B Observe the hemolysis of erythrocytes in hypotonic solution Add 0.3 ml of erythrocyte suspension to a test tube, add 3 ml of distilled water, and shake gently to mix well, and observe the change of the color of the solution. Observe the change in color of the solution. Observe the change in color of the solution. If the solution changes from an opaque red color (you cannot see the writing on the paper at the back of the test tube) to a clarified red color (you can see the writing on the paper clearly at this point), hemolysis has occurred. Record the time.

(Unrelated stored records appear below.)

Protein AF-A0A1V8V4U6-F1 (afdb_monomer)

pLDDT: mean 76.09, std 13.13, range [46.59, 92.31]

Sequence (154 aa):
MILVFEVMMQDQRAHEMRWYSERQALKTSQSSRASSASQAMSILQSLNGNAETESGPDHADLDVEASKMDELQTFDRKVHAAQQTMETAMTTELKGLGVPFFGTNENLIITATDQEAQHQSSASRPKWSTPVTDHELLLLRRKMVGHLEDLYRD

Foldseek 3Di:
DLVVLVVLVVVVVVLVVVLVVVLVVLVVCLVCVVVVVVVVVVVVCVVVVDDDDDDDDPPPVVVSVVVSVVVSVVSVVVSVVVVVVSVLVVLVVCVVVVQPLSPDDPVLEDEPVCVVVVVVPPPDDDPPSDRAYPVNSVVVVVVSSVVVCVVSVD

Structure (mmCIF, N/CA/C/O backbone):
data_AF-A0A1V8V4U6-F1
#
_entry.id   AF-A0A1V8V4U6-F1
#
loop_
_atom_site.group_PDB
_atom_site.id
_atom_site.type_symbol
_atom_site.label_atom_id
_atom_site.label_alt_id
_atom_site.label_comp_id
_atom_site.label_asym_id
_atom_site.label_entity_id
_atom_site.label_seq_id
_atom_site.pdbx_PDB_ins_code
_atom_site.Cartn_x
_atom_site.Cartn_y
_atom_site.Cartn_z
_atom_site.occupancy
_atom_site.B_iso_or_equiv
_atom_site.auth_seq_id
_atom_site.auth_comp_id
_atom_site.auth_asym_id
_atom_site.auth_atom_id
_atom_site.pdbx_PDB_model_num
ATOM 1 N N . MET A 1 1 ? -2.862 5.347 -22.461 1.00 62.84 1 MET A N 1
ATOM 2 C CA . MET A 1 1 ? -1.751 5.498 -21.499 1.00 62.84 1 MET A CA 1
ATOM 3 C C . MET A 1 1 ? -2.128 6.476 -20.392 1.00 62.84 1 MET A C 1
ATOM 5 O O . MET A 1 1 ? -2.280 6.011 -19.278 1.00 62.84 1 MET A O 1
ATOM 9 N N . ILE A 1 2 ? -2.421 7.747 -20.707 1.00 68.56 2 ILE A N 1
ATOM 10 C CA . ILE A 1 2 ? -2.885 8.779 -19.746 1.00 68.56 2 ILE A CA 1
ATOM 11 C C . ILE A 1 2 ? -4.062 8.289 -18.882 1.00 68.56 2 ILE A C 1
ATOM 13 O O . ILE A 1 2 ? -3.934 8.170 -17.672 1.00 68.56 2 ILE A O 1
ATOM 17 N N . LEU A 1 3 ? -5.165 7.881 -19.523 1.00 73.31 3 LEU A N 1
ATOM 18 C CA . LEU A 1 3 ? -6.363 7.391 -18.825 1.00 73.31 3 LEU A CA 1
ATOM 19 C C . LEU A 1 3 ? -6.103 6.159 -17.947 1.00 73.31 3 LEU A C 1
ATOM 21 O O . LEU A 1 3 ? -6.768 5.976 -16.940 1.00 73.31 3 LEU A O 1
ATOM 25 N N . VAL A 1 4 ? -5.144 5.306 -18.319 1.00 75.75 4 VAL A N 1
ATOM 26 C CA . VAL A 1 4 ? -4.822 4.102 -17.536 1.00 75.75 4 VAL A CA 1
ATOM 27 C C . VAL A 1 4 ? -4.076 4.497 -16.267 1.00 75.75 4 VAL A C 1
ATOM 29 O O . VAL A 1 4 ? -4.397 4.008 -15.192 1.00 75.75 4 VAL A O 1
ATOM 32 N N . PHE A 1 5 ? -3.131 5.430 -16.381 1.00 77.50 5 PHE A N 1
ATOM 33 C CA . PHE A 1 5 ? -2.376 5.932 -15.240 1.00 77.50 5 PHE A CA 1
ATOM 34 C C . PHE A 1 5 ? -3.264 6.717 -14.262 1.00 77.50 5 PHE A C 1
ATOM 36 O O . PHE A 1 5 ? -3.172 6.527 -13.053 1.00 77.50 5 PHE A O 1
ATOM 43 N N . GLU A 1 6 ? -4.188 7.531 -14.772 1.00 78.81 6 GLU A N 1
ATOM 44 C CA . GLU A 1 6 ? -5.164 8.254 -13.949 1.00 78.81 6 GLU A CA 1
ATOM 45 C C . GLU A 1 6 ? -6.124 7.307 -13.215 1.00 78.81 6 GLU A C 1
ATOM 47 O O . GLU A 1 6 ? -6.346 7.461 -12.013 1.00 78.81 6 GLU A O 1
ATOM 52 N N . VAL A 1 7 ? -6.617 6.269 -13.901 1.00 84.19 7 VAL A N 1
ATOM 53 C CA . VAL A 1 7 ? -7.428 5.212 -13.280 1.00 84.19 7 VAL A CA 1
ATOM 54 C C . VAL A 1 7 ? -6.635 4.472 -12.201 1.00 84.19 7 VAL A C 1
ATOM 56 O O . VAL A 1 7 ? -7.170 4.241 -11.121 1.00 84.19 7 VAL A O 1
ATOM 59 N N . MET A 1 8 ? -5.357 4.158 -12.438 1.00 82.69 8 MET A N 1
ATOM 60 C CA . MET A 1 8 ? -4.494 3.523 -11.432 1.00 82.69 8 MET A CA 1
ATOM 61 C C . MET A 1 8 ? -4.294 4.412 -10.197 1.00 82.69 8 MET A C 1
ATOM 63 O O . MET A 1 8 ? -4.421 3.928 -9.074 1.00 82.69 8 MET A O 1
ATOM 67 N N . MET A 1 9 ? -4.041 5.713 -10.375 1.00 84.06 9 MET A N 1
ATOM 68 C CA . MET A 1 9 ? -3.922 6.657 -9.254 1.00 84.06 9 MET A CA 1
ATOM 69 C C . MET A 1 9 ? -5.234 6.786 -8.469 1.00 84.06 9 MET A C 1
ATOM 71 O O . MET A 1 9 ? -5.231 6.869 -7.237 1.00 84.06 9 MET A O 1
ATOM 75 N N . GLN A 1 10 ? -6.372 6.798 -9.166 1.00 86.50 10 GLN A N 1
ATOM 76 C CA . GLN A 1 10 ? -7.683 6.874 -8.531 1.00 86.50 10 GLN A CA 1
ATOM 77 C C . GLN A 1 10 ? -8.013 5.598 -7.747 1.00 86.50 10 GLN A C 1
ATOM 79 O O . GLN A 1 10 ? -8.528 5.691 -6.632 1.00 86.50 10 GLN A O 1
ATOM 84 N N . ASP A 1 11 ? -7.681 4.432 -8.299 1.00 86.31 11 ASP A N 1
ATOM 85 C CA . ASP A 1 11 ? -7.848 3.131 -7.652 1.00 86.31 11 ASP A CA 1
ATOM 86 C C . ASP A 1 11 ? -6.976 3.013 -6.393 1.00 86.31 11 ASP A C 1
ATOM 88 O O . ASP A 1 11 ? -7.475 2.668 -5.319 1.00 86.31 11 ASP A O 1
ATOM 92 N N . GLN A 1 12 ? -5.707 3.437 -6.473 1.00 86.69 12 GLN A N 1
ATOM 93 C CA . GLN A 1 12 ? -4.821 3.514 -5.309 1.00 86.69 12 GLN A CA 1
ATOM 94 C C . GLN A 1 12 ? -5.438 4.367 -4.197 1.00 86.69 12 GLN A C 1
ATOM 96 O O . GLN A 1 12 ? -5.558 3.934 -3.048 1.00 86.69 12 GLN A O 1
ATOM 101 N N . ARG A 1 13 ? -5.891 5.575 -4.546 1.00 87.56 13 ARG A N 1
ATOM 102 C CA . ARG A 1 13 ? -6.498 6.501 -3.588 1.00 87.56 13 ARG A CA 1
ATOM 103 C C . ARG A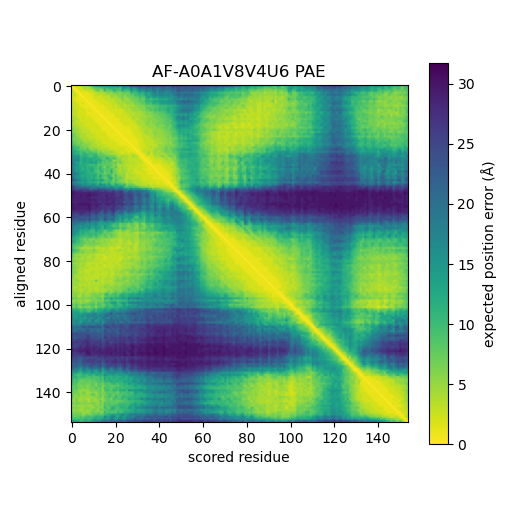 1 13 ? -7.791 5.944 -2.993 1.00 87.56 13 ARG A C 1
ATOM 105 O O . ARG A 1 13 ? -8.061 6.159 -1.812 1.00 87.56 13 ARG A O 1
ATOM 112 N N . ALA A 1 14 ? -8.598 5.237 -3.783 1.00 89.88 14 ALA A N 1
ATOM 113 C CA . ALA A 1 14 ? -9.818 4.596 -3.307 1.00 89.88 14 ALA A CA 1
ATOM 114 C C . ALA A 1 14 ? -9.509 3.494 -2.282 1.00 89.88 14 ALA A C 1
ATOM 116 O O . ALA A 1 14 ? -10.153 3.446 -1.231 1.00 89.88 14 ALA A O 1
ATOM 117 N N . HIS A 1 15 ? -8.495 2.661 -2.538 1.00 88.50 15 HIS A N 1
ATOM 118 C CA . HIS A 1 15 ? -8.029 1.650 -1.589 1.00 88.50 15 HIS A CA 1
ATOM 119 C C . HIS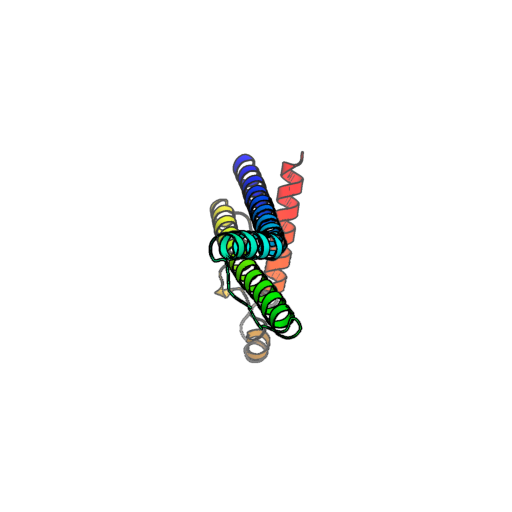 A 1 15 ? -7.495 2.270 -0.294 1.00 88.50 15 HIS A C 1
ATOM 121 O O . HIS A 1 15 ? -7.898 1.850 0.791 1.00 88.50 15 HIS A O 1
ATOM 127 N N . GLU A 1 16 ? -6.673 3.318 -0.383 1.00 89.88 16 GLU A N 1
ATOM 128 C CA . GLU A 1 16 ? -6.157 4.037 0.789 1.00 89.88 16 GLU A CA 1
ATOM 129 C C . GLU A 1 16 ? -7.282 4.633 1.643 1.00 89.88 16 GLU A C 1
ATOM 131 O O . GLU A 1 16 ? -7.322 4.434 2.861 1.00 89.88 16 GLU A O 1
ATOM 136 N N . MET A 1 17 ? -8.236 5.319 1.008 1.00 92.00 17 MET A N 1
ATOM 137 C CA . MET A 1 17 ? -9.395 5.894 1.692 1.00 92.00 17 MET A CA 1
ATOM 138 C C . MET A 1 17 ? -10.263 4.816 2.337 1.00 92.00 17 MET A C 1
ATOM 140 O O . MET A 1 17 ? -10.726 4.989 3.468 1.00 92.00 17 MET A O 1
ATOM 144 N N . ARG A 1 18 ? -10.457 3.686 1.649 1.00 91.69 18 ARG A N 1
ATOM 145 C CA . ARG A 1 18 ? -11.200 2.544 2.177 1.00 91.69 18 ARG A CA 1
ATOM 146 C C . ARG A 1 18 ? -10.517 1.973 3.414 1.00 91.69 18 ARG A C 1
ATOM 148 O O . ARG A 1 18 ? -11.162 1.905 4.458 1.00 91.69 18 ARG A O 1
ATOM 155 N N . TRP A 1 19 ? -9.231 1.637 3.347 1.00 91.75 19 TRP A N 1
ATOM 156 C CA . TRP A 1 19 ? -8.498 1.095 4.495 1.00 91.75 19 TRP A CA 1
ATOM 157 C C . TRP A 1 19 ? -8.445 2.069 5.664 1.00 91.75 19 TRP A C 1
ATOM 159 O O . TRP A 1 19 ? -8.588 1.660 6.815 1.00 91.75 19 TRP A O 1
ATOM 169 N N . TYR A 1 20 ? -8.300 3.365 5.382 1.00 90.56 20 TYR A N 1
ATOM 170 C CA . TYR A 1 20 ? -8.392 4.392 6.409 1.00 90.56 20 TYR A CA 1
ATOM 171 C C . TYR A 1 20 ? -9.769 4.376 7.082 1.00 90.56 20 TYR A C 1
ATOM 173 O O . TYR A 1 20 ? -9.845 4.321 8.310 1.00 90.56 20 TYR A O 1
ATOM 181 N N . SER A 1 21 ? -10.851 4.369 6.299 1.00 92.31 21 SER A N 1
ATOM 182 C CA . SER A 1 21 ? -12.219 4.342 6.828 1.00 92.31 21 SER A CA 1
ATOM 183 C C . SER A 1 21 ? -12.506 3.080 7.648 1.00 92.31 21 SER A C 1
ATOM 185 O O . SER A 1 21 ? -13.045 3.181 8.748 1.00 92.31 21 SER A O 1
ATOM 187 N N . GLU A 1 22 ? -12.063 1.911 7.178 1.00 90.25 22 GLU A N 1
ATOM 188 C CA . GLU A 1 22 ? -12.208 0.628 7.869 1.00 90.25 22 GLU A CA 1
ATOM 189 C C . GLU A 1 22 ? -11.433 0.628 9.194 1.00 90.25 22 GLU A C 1
ATOM 191 O O . GLU A 1 22 ? -11.961 0.210 10.224 1.00 90.25 22 GLU A O 1
ATOM 196 N N . ARG A 1 23 ? -10.220 1.196 9.219 1.00 90.75 23 ARG A N 1
ATOM 197 C CA . ARG A 1 23 ? -9.426 1.339 10.447 1.00 90.75 23 ARG A CA 1
ATOM 198 C C . ARG A 1 23 ? -10.073 2.288 11.458 1.00 90.75 23 ARG A C 1
ATOM 200 O O . ARG A 1 23 ? -10.017 2.030 12.660 1.00 90.75 23 ARG A O 1
ATOM 207 N N . GLN A 1 24 ? -10.689 3.382 11.005 1.00 90.19 24 GLN A N 1
ATOM 208 C CA . G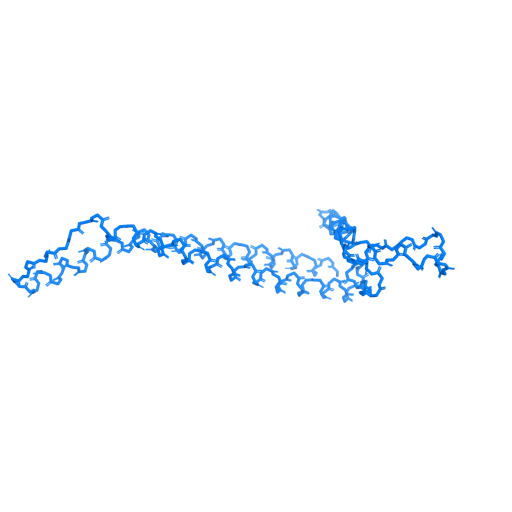LN A 1 24 ? -11.439 4.287 11.889 1.00 90.19 24 GLN A CA 1
ATOM 209 C C . GLN A 1 24 ? -12.722 3.627 12.415 1.00 90.19 24 GLN A C 1
ATOM 211 O O . GLN A 1 24 ? -13.037 3.747 13.602 1.00 90.19 24 GLN A O 1
ATOM 216 N N . ALA A 1 25 ? -13.433 2.877 11.570 1.00 90.00 25 ALA A N 1
ATOM 217 C CA . ALA A 1 25 ? -14.590 2.084 11.976 1.00 90.00 25 ALA A CA 1
ATOM 218 C C . ALA A 1 25 ? -14.209 1.027 13.029 1.00 90.00 25 ALA A C 1
ATOM 220 O O . ALA A 1 25 ? -14.922 0.842 14.012 1.00 90.00 25 ALA A O 1
ATOM 221 N N . LEU A 1 26 ? -13.039 0.396 12.885 1.00 88.19 26 LEU A N 1
ATOM 222 C CA . LEU A 1 26 ? -12.523 -0.561 13.862 1.00 88.19 26 LEU A CA 1
ATOM 223 C C . LEU A 1 26 ? -12.269 0.102 15.223 1.00 88.19 26 LEU A C 1
ATOM 225 O O . LEU A 1 26 ? -12.730 -0.394 16.247 1.00 88.19 26 LEU A O 1
ATOM 229 N N . LYS A 1 27 ? -11.614 1.268 15.239 1.00 88.56 27 LYS A N 1
ATOM 230 C CA . LYS A 1 27 ? -11.349 2.022 16.476 1.00 88.56 27 LYS A CA 1
ATOM 231 C C . LYS A 1 27 ? -12.623 2.498 17.171 1.00 88.56 27 LYS A C 1
ATOM 233 O O . LYS A 1 27 ? -12.727 2.410 18.390 1.00 88.56 27 LYS A O 1
ATOM 238 N N . THR A 1 28 ? -13.590 3.000 16.405 1.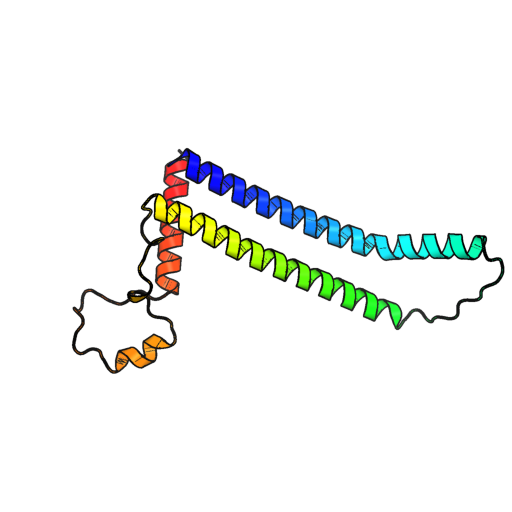00 88.12 28 THR A N 1
ATOM 239 C CA . THR A 1 28 ? -14.884 3.449 16.949 1.00 88.12 28 THR A CA 1
ATOM 240 C C . THR A 1 28 ? -15.718 2.278 17.467 1.00 88.12 28 THR A C 1
ATOM 242 O O . THR A 1 28 ? -16.319 2.373 18.536 1.00 88.12 28 THR A O 1
ATOM 245 N N . SER A 1 29 ? -15.687 1.131 16.781 1.00 86.75 29 SER A N 1
ATOM 246 C CA . SER A 1 29 ? -16.258 -0.118 17.291 1.00 86.75 29 SER A CA 1
ATOM 247 C C . SER A 1 29 ? -15.608 -0.494 18.625 1.00 86.75 29 SER A C 1
ATOM 249 O O . SER A 1 29 ? -16.309 -0.636 19.623 1.00 86.75 29 SER A O 1
ATOM 251 N N . GLN A 1 30 ? -14.274 -0.540 18.695 1.00 86.06 30 GLN A N 1
ATOM 252 C CA . GLN A 1 30 ? -13.538 -0.887 19.915 1.00 86.06 30 GLN A CA 1
ATOM 253 C C . GLN A 1 30 ? -13.811 0.052 21.098 1.00 86.06 30 GLN A C 1
ATOM 255 O O . GLN A 1 30 ? -13.916 -0.429 22.227 1.00 86.06 30 GLN A O 1
ATOM 260 N N . SER A 1 31 ? -13.956 1.362 20.872 1.00 83.94 31 SER A N 1
ATOM 261 C CA . SER A 1 31 ? -14.286 2.312 21.944 1.00 83.94 31 SER A CA 1
ATOM 262 C C . SER A 1 31 ? -15.740 2.191 22.412 1.00 83.94 31 SER A C 1
ATOM 264 O O . SER A 1 31 ? -16.015 2.326 23.602 1.00 83.94 31 SER A O 1
ATOM 266 N N . SER A 1 32 ? -16.668 1.872 21.505 1.00 84.88 32 SER A N 1
ATOM 267 C CA . SER A 1 32 ? -18.087 1.669 21.832 1.00 84.88 32 SER A CA 1
ATOM 268 C C . SER A 1 32 ? -18.404 0.300 22.451 1.00 84.88 32 SER A C 1
ATOM 270 O O . SER A 1 32 ? -19.477 0.126 23.029 1.00 84.88 32 SER A O 1
ATOM 272 N N . ARG A 1 33 ? -17.493 -0.682 22.375 1.00 81.25 33 ARG A N 1
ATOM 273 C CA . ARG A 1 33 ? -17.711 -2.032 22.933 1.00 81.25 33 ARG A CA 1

C Determining the Selective Permeability of Red Blood Cells to Various Substances Take 8 test tubes and add 0.17 mol/L sodium chloride solution, 0.17 mol/L ammonium chloride solution, 0.32 mol/L glucose solution, 0.32 mol/L glycerol, 0.8 mol/L methanol solution, 0.8 mol/L glycerin solution, chloroform, and 3 ml each of 2% Triton X- 100 solution. 3 ml each of chloroform, 2% Triton X-100 solution, after labeling, each tube was filled with 2 drops of human erythrocyte suspension, mixed well and left at room temperature.